**Problem to solve**
Below are the entries to work from; restate word for word the portion that opens with the line containing "ATOM 51 N N" and closes with the line containing "ATOM 83 C C", keeping both.

═══

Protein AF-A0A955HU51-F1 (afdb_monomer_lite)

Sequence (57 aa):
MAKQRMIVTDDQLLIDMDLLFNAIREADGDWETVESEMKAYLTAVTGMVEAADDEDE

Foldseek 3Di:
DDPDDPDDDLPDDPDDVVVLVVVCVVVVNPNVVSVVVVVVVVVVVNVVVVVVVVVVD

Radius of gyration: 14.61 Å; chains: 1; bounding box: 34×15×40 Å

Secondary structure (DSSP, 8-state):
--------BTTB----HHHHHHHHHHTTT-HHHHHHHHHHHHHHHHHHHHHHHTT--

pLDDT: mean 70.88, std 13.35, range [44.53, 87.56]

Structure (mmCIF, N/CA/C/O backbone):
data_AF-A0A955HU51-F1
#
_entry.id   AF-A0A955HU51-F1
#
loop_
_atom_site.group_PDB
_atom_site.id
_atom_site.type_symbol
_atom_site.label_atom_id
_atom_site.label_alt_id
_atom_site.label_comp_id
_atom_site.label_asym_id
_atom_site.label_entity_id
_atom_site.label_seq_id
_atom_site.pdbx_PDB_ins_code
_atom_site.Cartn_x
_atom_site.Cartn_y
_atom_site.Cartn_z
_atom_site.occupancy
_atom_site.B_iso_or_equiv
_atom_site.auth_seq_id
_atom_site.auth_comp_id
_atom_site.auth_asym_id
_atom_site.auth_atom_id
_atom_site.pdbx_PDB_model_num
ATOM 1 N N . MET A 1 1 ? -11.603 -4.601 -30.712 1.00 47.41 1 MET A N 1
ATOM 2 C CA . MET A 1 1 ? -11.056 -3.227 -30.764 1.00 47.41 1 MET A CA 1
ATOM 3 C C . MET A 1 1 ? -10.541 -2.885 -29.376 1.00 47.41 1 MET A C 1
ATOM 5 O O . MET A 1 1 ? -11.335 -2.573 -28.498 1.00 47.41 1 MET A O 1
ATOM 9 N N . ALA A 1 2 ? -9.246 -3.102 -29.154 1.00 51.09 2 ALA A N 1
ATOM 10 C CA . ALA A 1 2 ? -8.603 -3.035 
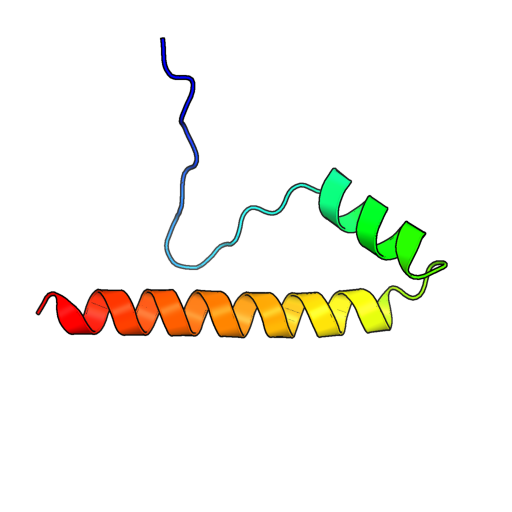-27.846 1.00 51.09 2 ALA A CA 1
ATOM 11 C C . ALA A 1 2 ? -8.610 -1.600 -27.296 1.00 51.09 2 ALA A C 1
ATOM 13 O O . ALA A 1 2 ? -8.015 -0.701 -27.888 1.00 51.09 2 ALA A O 1
ATOM 14 N N . LYS A 1 3 ? -9.286 -1.381 -26.164 1.00 54.53 3 LYS A N 1
ATOM 15 C CA . LYS A 1 3 ? -9.117 -0.173 -25.349 1.00
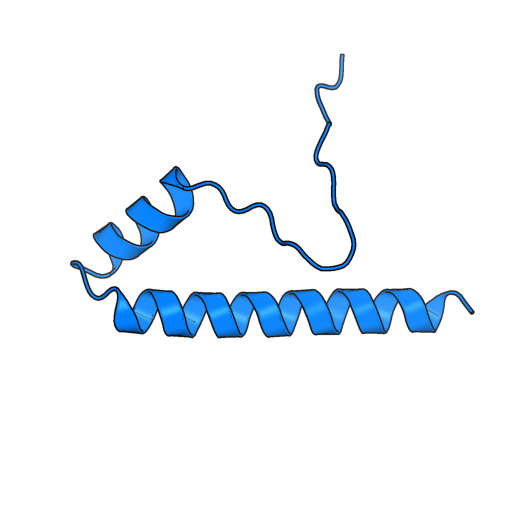 54.53 3 LYS A CA 1
ATOM 16 C C . LYS A 1 3 ? -8.029 -0.456 -24.319 1.00 54.53 3 LYS A C 1
ATOM 18 O O . LYS A 1 3 ? -8.321 -0.703 -23.159 1.00 54.53 3 LYS A O 1
ATOM 23 N N . GLN A 1 4 ? -6.783 -0.465 -24.775 1.00 59.75 4 GLN A N 1
ATOM 24 C CA . GLN A 1 4 ? -5.620 -0.484 -23.899 1.00 59.75 4 GLN A CA 1
ATOM 25 C C . GLN A 1 4 ? -4.921 0.860 -24.047 1.00 59.75 4 GLN A C 1
ATOM 27 O O . GLN A 1 4 ? -4.337 1.150 -25.088 1.00 59.75 4 GLN A O 1
ATOM 32 N N . ARG A 1 5 ? -5.044 1.703 -23.023 1.00 54.31 5 ARG A N 1
ATOM 33 C CA . ARG A 1 5 ? -4.149 2.840 -22.796 1.00 54.31 5 ARG A CA 1
ATOM 34 C C . ARG A 1 5 ? -3.924 2.967 -21.296 1.00 54.31 5 ARG A C 1
ATOM 36 O O . ARG A 1 5 ? -4.468 3.851 -20.651 1.00 54.31 5 ARG A O 1
ATOM 43 N N . MET A 1 6 ? -3.168 2.015 -20.761 1.00 53.94 6 MET A N 1
ATOM 44 C CA . MET A 1 6 ? -2.386 2.240 -19.553 1.00 53.94 6 MET A CA 1
ATOM 45 C C . MET A 1 6 ? -1.161 3.032 -20.014 1.00 53.94 6 MET A C 1
ATOM 47 O O . MET A 1 6 ? -0.458 2.577 -20.915 1.00 53.94 6 MET A O 1
ATOM 51 N N . ILE A 1 7 ? -0.988 4.250 -19.506 1.00 57.41 7 ILE A N 1
ATOM 52 C CA . ILE A 1 7 ? 0.202 5.065 -19.761 1.00 57.41 7 ILE A CA 1
ATOM 53 C C . ILE A 1 7 ? 1.038 4.960 -18.493 1.00 57.41 7 ILE A C 1
ATOM 55 O O . ILE A 1 7 ? 0.637 5.477 -17.454 1.00 57.41 7 ILE A O 1
ATOM 59 N N . VAL A 1 8 ? 2.146 4.230 -18.580 1.00 52.44 8 VAL A N 1
ATOM 60 C CA . VAL A 1 8 ? 3.154 4.131 -17.523 1.00 52.44 8 VAL A CA 1
ATOM 61 C C . VAL A 1 8 ? 4.229 5.154 -17.863 1.00 52.44 8 VAL A C 1
ATOM 63 O O . VAL A 1 8 ? 4.704 5.183 -18.995 1.00 52.44 8 VAL A O 1
ATOM 66 N N . THR A 1 9 ? 4.534 6.035 -16.915 1.00 52.34 9 THR A N 1
ATOM 67 C CA . THR A 1 9 ? 5.649 6.986 -17.012 1.00 52.34 9 THR A CA 1
ATOM 68 C C . THR A 1 9 ? 6.494 6.774 -15.760 1.00 52.34 9 THR A C 1
ATOM 70 O O . THR A 1 9 ? 5.927 6.732 -14.669 1.00 52.34 9 THR A O 1
ATOM 73 N N . ASP A 1 10 ? 7.798 6.610 -15.960 1.00 50.59 10 ASP A N 1
ATOM 74 C CA . ASP A 1 10 ? 8.847 5.987 -15.128 1.00 50.59 10 ASP A CA 1
ATOM 75 C C . ASP A 1 10 ? 8.753 6.058 -13.584 1.00 50.59 10 ASP A C 1
ATOM 77 O O . ASP A 1 10 ? 9.174 5.120 -12.922 1.00 50.59 10 ASP A O 1
ATOM 81 N N . ASP A 1 11 ? 8.145 7.086 -12.983 1.00 50.56 11 ASP A N 1
ATOM 82 C CA . ASP A 1 11 ? 8.156 7.309 -11.521 1.00 50.56 11 ASP A CA 1
ATOM 83 C C . ASP A 1 11 ? 6.769 7.309 -10.846 1.00 50.56 11 ASP A C 1
ATOM 85 O O . ASP A 1 11 ? 6.643 7.610 -9.654 1.00 50.56 11 ASP A O 1
ATOM 89 N N . GLN A 1 12 ? 5.685 7.054 -11.587 1.00 44.53 12 GLN A N 1
ATOM 90 C CA . GLN A 1 12 ? 4.324 7.245 -11.067 1.00 44.53 12 GLN A CA 1
ATOM 91 C C . GLN A 1 12 ? 3.414 6.046 -11.333 1.00 44.53 12 GLN A C 1
ATOM 93 O O . GLN A 1 12 ? 3.006 5.779 -12.465 1.00 44.53 12 GLN A O 1
ATOM 98 N N . LEU A 1 13 ? 3.015 5.364 -10.253 1.00 62.22 13 LEU A N 1
ATOM 99 C CA . LEU A 1 13 ?
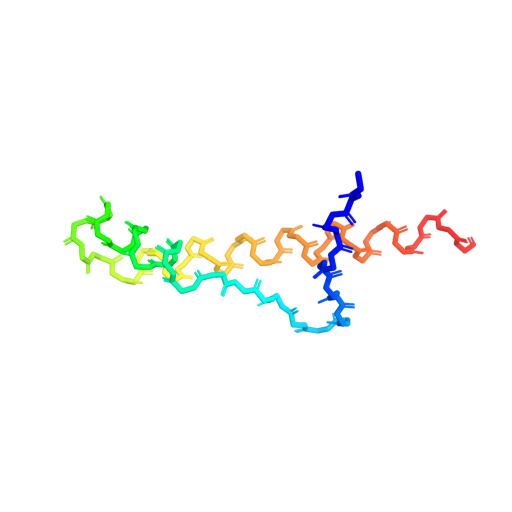 1.943 4.374 -10.286 1.00 62.22 13 LEU A CA 1
ATOM 100 C C . LEU A 1 13 ? 0.596 5.118 -10.301 1.00 62.22 13 LEU A C 1
ATOM 102 O O . LEU A 1 13 ? 0.184 5.706 -9.300 1.00 62.22 13 LEU A O 1
ATOM 106 N N . LEU A 1 14 ? -0.095 5.120 -11.443 1.00 66.25 14 LEU A N 1
ATOM 107 C CA . LEU A 1 14 ? -1.482 5.585 -11.523 1.00 66.25 14 LEU A CA 1
ATOM 108 C C . LEU A 1 14 ? -2.392 4.519 -10.911 1.00 66.25 14 LEU A C 1
ATOM 110 O O . LEU A 1 14 ? -2.743 3.536 -11.563 1.00 66.25 14 LEU A O 1
ATOM 114 N N . ILE A 1 15 ? -2.749 4.719 -9.645 1.00 69.62 15 ILE A N 1
ATOM 115 C CA . ILE A 1 15 ? -3.634 3.821 -8.901 1.00 69.62 15 ILE A CA 1
ATOM 116 C C . ILE A 1 15 ? -5.058 4.356 -8.972 1.00 69.62 15 ILE A C 1
ATOM 118 O O . ILE A 1 15 ? -5.297 5.554 -8.808 1.00 69.62 15 ILE A O 1
ATOM 122 N N . ASP A 1 16 ? -6.004 3.454 -9.218 1.00 79.56 16 ASP A N 1
ATOM 123 C CA . ASP A 1 16 ? -7.423 3.774 -9.160 1.00 79.56 16 ASP A CA 1
ATOM 124 C C . ASP A 1 16 ? -7.822 4.138 -7.720 1.00 79.56 16 ASP A C 1
ATOM 126 O O . ASP A 1 16 ? -7.564 3.388 -6.774 1.00 79.56 16 ASP A O 1
ATOM 130 N N . MET A 1 17 ? -8.464 5.294 -7.550 1.00 73.56 17 MET A N 1
ATOM 131 C CA . MET A 1 17 ? -8.950 5.749 -6.247 1.00 73.56 17 MET A CA 1
ATOM 132 C C . MET A 1 17 ? -10.026 4.810 -5.691 1.00 73.56 17 MET A C 1
ATOM 134 O O . MET A 1 17 ? -10.078 4.607 -4.479 1.00 73.56 17 MET A O 1
ATOM 138 N N . ASP A 1 18 ? -10.837 4.177 -6.542 1.00 79.19 18 ASP A N 1
ATOM 139 C CA . ASP A 1 18 ? -11.854 3.219 -6.095 1.00 79.19 18 ASP A CA 1
ATOM 140 C C . ASP A 1 18 ? -11.215 1.951 -5.500 1.00 79.19 18 ASP A C 1
ATOM 142 O O . ASP A 1 18 ? -11.742 1.375 -4.545 1.00 79.19 18 ASP A O 1
ATOM 146 N N . LEU A 1 19 ? -10.044 1.541 -6.006 1.00 81.25 19 LEU A N 1
ATOM 147 C CA . LEU A 1 19 ? -9.263 0.434 -5.444 1.00 81.25 19 LEU A CA 1
ATOM 148 C C . LEU A 1 19 ? -8.740 0.795 -4.046 1.00 81.25 19 LEU A C 1
ATOM 150 O O . LEU A 1 19 ? -8.893 0.010 -3.111 1.00 81.25 19 LEU A O 1
ATOM 154 N N . LEU A 1 20 ? -8.181 2.002 -3.902 1.00 79.81 20 LEU A N 1
ATOM 155 C CA . LEU A 1 20 ? -7.669 2.520 -2.631 1.00 79.81 20 LEU A CA 1
ATOM 156 C C . LEU A 1 20 ? -8.773 2.568 -1.564 1.00 79.81 20 LEU A C 1
ATOM 158 O O . LEU A 1 20 ? -8.603 2.057 -0.458 1.00 79.81 20 LEU A O 1
ATOM 162 N N . PHE A 1 21 ? -9.926 3.152 -1.898 1.00 80.62 21 PHE A N 1
ATOM 163 C CA . PHE A 1 21 ? -11.042 3.268 -0.960 1.00 80.62 21 PHE A CA 1
ATOM 164 C C . PHE A 1 21 ? -11.640 1.915 -0.580 1.00 80.62 21 PHE A C 1
ATOM 166 O O . PHE A 1 21 ? -12.046 1.746 0.570 1.00 80.62 21 PHE A O 1
ATOM 173 N N . ASN A 1 22 ? -11.683 0.950 -1.501 1.00 84.06 22 ASN A N 1
ATOM 174 C CA . ASN A 1 22 ? -12.129 -0.402 -1.174 1.00 84.06 22 ASN A CA 1
ATOM 175 C C . ASN A 1 22 ? -11.169 -1.097 -0.207 1.00 84.06 22 ASN A C 1
ATOM 177 O O . ASN A 1 22 ? -11.647 -1.650 0.777 1.00 84.06 22 ASN A O 1
ATOM 181 N N . ALA A 1 23 ? -9.854 -0.992 -0.415 1.00 80.56 23 ALA A N 1
ATOM 182 C CA . ALA A 1 23 ? -8.862 -1.552 0.504 1.00 80.56 23 ALA A CA 1
ATOM 183 C C . ALA A 1 23 ? -8.981 -0.945 1.914 1.00 80.56 23 ALA A C 1
ATOM 185 O O . ALA A 1 23 ? -9.039 -1.675 2.899 1.00 80.56 23 ALA A O 1
ATOM 186 N N . ILE A 1 24 ? -9.132 0.382 2.021 1.00 84.50 24 ILE A N 1
ATOM 187 C CA . ILE A 1 24 ? -9.371 1.065 3.309 1.00 84.50 24 ILE A CA 1
ATOM 188 C C . ILE A 1 24 ? -10.653 0.557 3.973 1.00 84.50 24 ILE A C 1
ATOM 190 O O . ILE A 1 24 ? -10.701 0.365 5.186 1.00 84.50 24 ILE A O 1
ATOM 194 N N . ARG A 1 25 ? -11.711 0.343 3.190 1.00 85.38 25 ARG A N 1
ATOM 195 C CA . ARG A 1 25 ? -13.001 -0.125 3.703 1.00 85.38 25 ARG A CA 1
ATOM 196 C C . ARG A 1 25 ? -12.965 -1.594 4.129 1.00 85.38 25 ARG A C 1
ATOM 198 O O . ARG A 1 25 ? -13.668 -1.959 5.065 1.00 85.38 25 ARG A O 1
ATOM 205 N N . GLU A 1 26 ? -12.170 -2.410 3.447 1.00 84.44 26 GLU A N 1
ATOM 206 C CA . GLU A 1 26 ? -11.941 -3.824 3.754 1.00 84.44 26 GLU A CA 1
ATOM 207 C C . GLU A 1 26 ? -11.060 -3.997 5.000 1.00 84.44 26 GLU A C 1
ATOM 209 O O . GLU A 1 26 ? -11.316 -4.885 5.808 1.00 84.44 26 GLU A O 1
ATOM 214 N N . ALA A 1 27 ? -10.120 -3.075 5.229 1.00 82.38 27 ALA A N 1
ATOM 215 C CA . ALA A 1 27 ? -9.316 -2.973 6.448 1.00 82.38 27 ALA A CA 1
ATOM 216 C C . ALA A 1 27 ? -10.067 -2.346 7.649 1.00 82.38 27 ALA A C 1
ATOM 218 O O . ALA A 1 27 ? -9.438 -1.869 8.589 1.00 82.38 27 ALA A O 1
ATOM 219 N N . ASP A 1 28 ? -11.406 -2.293 7.621 1.00 85.00 28 ASP A N 1
ATOM 220 C CA . ASP A 1 28 ? -12.252 -1.678 8.666 1.00 85.00 28 ASP A CA 1
ATO
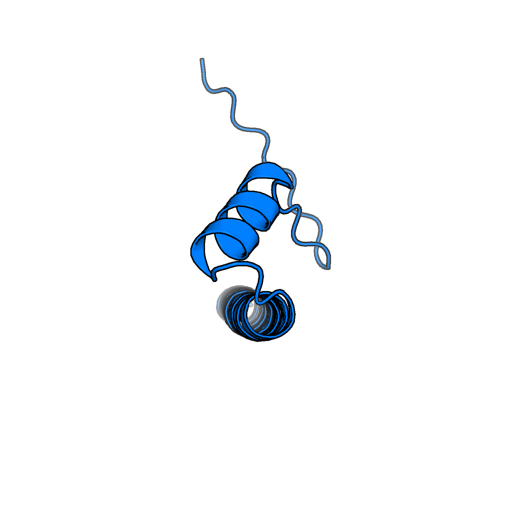M 221 C C . ASP A 1 28 ? -11.885 -0.203 8.974 1.00 85.00 28 ASP A C 1
ATOM 223 O O . ASP A 1 28 ? -12.047 0.306 10.083 1.00 85.00 28 ASP A O 1
ATOM 227 N N . GLY A 1 29 ? -11.371 0.518 7.972 1.00 79.81 29 GLY A N 1
ATOM 228 C CA . GLY A 1 29 ? -10.931 1.908 8.106 1.00 79.81 29 GLY A CA 1
ATOM 229 C C . GLY A 1 29 ? -9.505 2.092 8.633 1.00 79.81 29 GLY A C 1
ATOM 230 O O . GLY A 1 29 ? -9.106 3.238 8.863 1.00 79.81 29 GLY A O 1
ATOM 231 N N . ASP A 1 30 ? -8.727 1.017 8.792 1.00 87.56 30 ASP A N 1
ATOM 232 C CA . ASP A 1 30 ? -7.309 1.084 9.153 1.00 87.56 30 ASP A CA 1
ATOM 233 C C . ASP A 1 30 ? -6.443 1.530 7.960 1.00 87.56 30 ASP A C 1
ATOM 235 O O . ASP A 1 30 ? -5.791 0.751 7.262 1.00 87.56 30 ASP A O 1
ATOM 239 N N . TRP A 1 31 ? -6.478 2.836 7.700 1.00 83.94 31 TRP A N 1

═══

**Solution for this exercise**
ATOM 51 N N . ILE A 1 7 ? -0.988 4.250 -19.506 1.00 57.41 7 ILE A N 1
ATOM 52 C CA . ILE A 1 7 ? 0.202 5.065 -19.761 1.00 57.41 7 ILE A CA 1
ATOM 53 C C . ILE A 1 7 ? 1.038 4.960 -18.493 1.00 57.41 7 ILE A C 1
ATOM 55 O O . ILE A 1 7 ? 0.637 5.477 -17.454 1.00 57.41 7 ILE A O 1
ATOM 59 N N . VAL A 1 8 ? 2.146 4.230 -18.580 1.00 52.44 8 VAL A N 1
ATOM 60 C CA . VAL A 1 8 ? 3.154 4.131 -17.523 1.00 52.44 8 VAL A CA 1
ATOM 61 C C . VAL A 1 8 ? 4.229 5.154 -17.863 1.00 52.44 8 VAL A C 1
ATOM 63 O O . VAL A 1 8 ? 4.704 5.183 -18.995 1.00 52.44 8 VAL A O 1
ATOM 66 N N . THR A 1 9 ? 4.534 6.035 -16.915 1.00 52.34 9 THR A N 1
ATOM 67 C CA . THR A 1 9 ? 5.649 6.986 -17.012 1.00 52.34 9 THR A CA 1
ATOM 68 C C . THR A 1 9 ? 6.494 6.774 -15.760 1.00 52.34 9 THR A C 1
ATOM 70 O O . THR A 1 9 ? 5.927 6.732 -14.669 1.00 52.34 9 THR A O 1
ATOM 73 N N . ASP A 1 10 ? 7.798 6.610 -15.960 1.00 50.59 10 ASP A N 1
ATOM 74 C CA . ASP A 1 10 ? 8.847 5.987 -15.128 1.00 50.59 10 ASP A CA 1
ATOM 75 C C . ASP A 1 10 ? 8.753 6.058 -13.584 1.00 50.59 10 ASP A C 1
ATOM 77 O O . ASP A 1 10 ? 9.174 5.120 -12.922 1.00 50.59 10 ASP A O 1
ATOM 81 N N . ASP A 1 11 ? 8.145 7.086 -12.983 1.00 50.56 11 ASP A N 1
ATOM 82 C CA . ASP A 1 11 ? 8.156 7.309 -11.521 1.00 50.56 11 ASP A CA 1
ATOM 83 C C . ASP A 1 11 ? 6.769 7.309 -10.846 1.00 50.56 11 ASP A C 1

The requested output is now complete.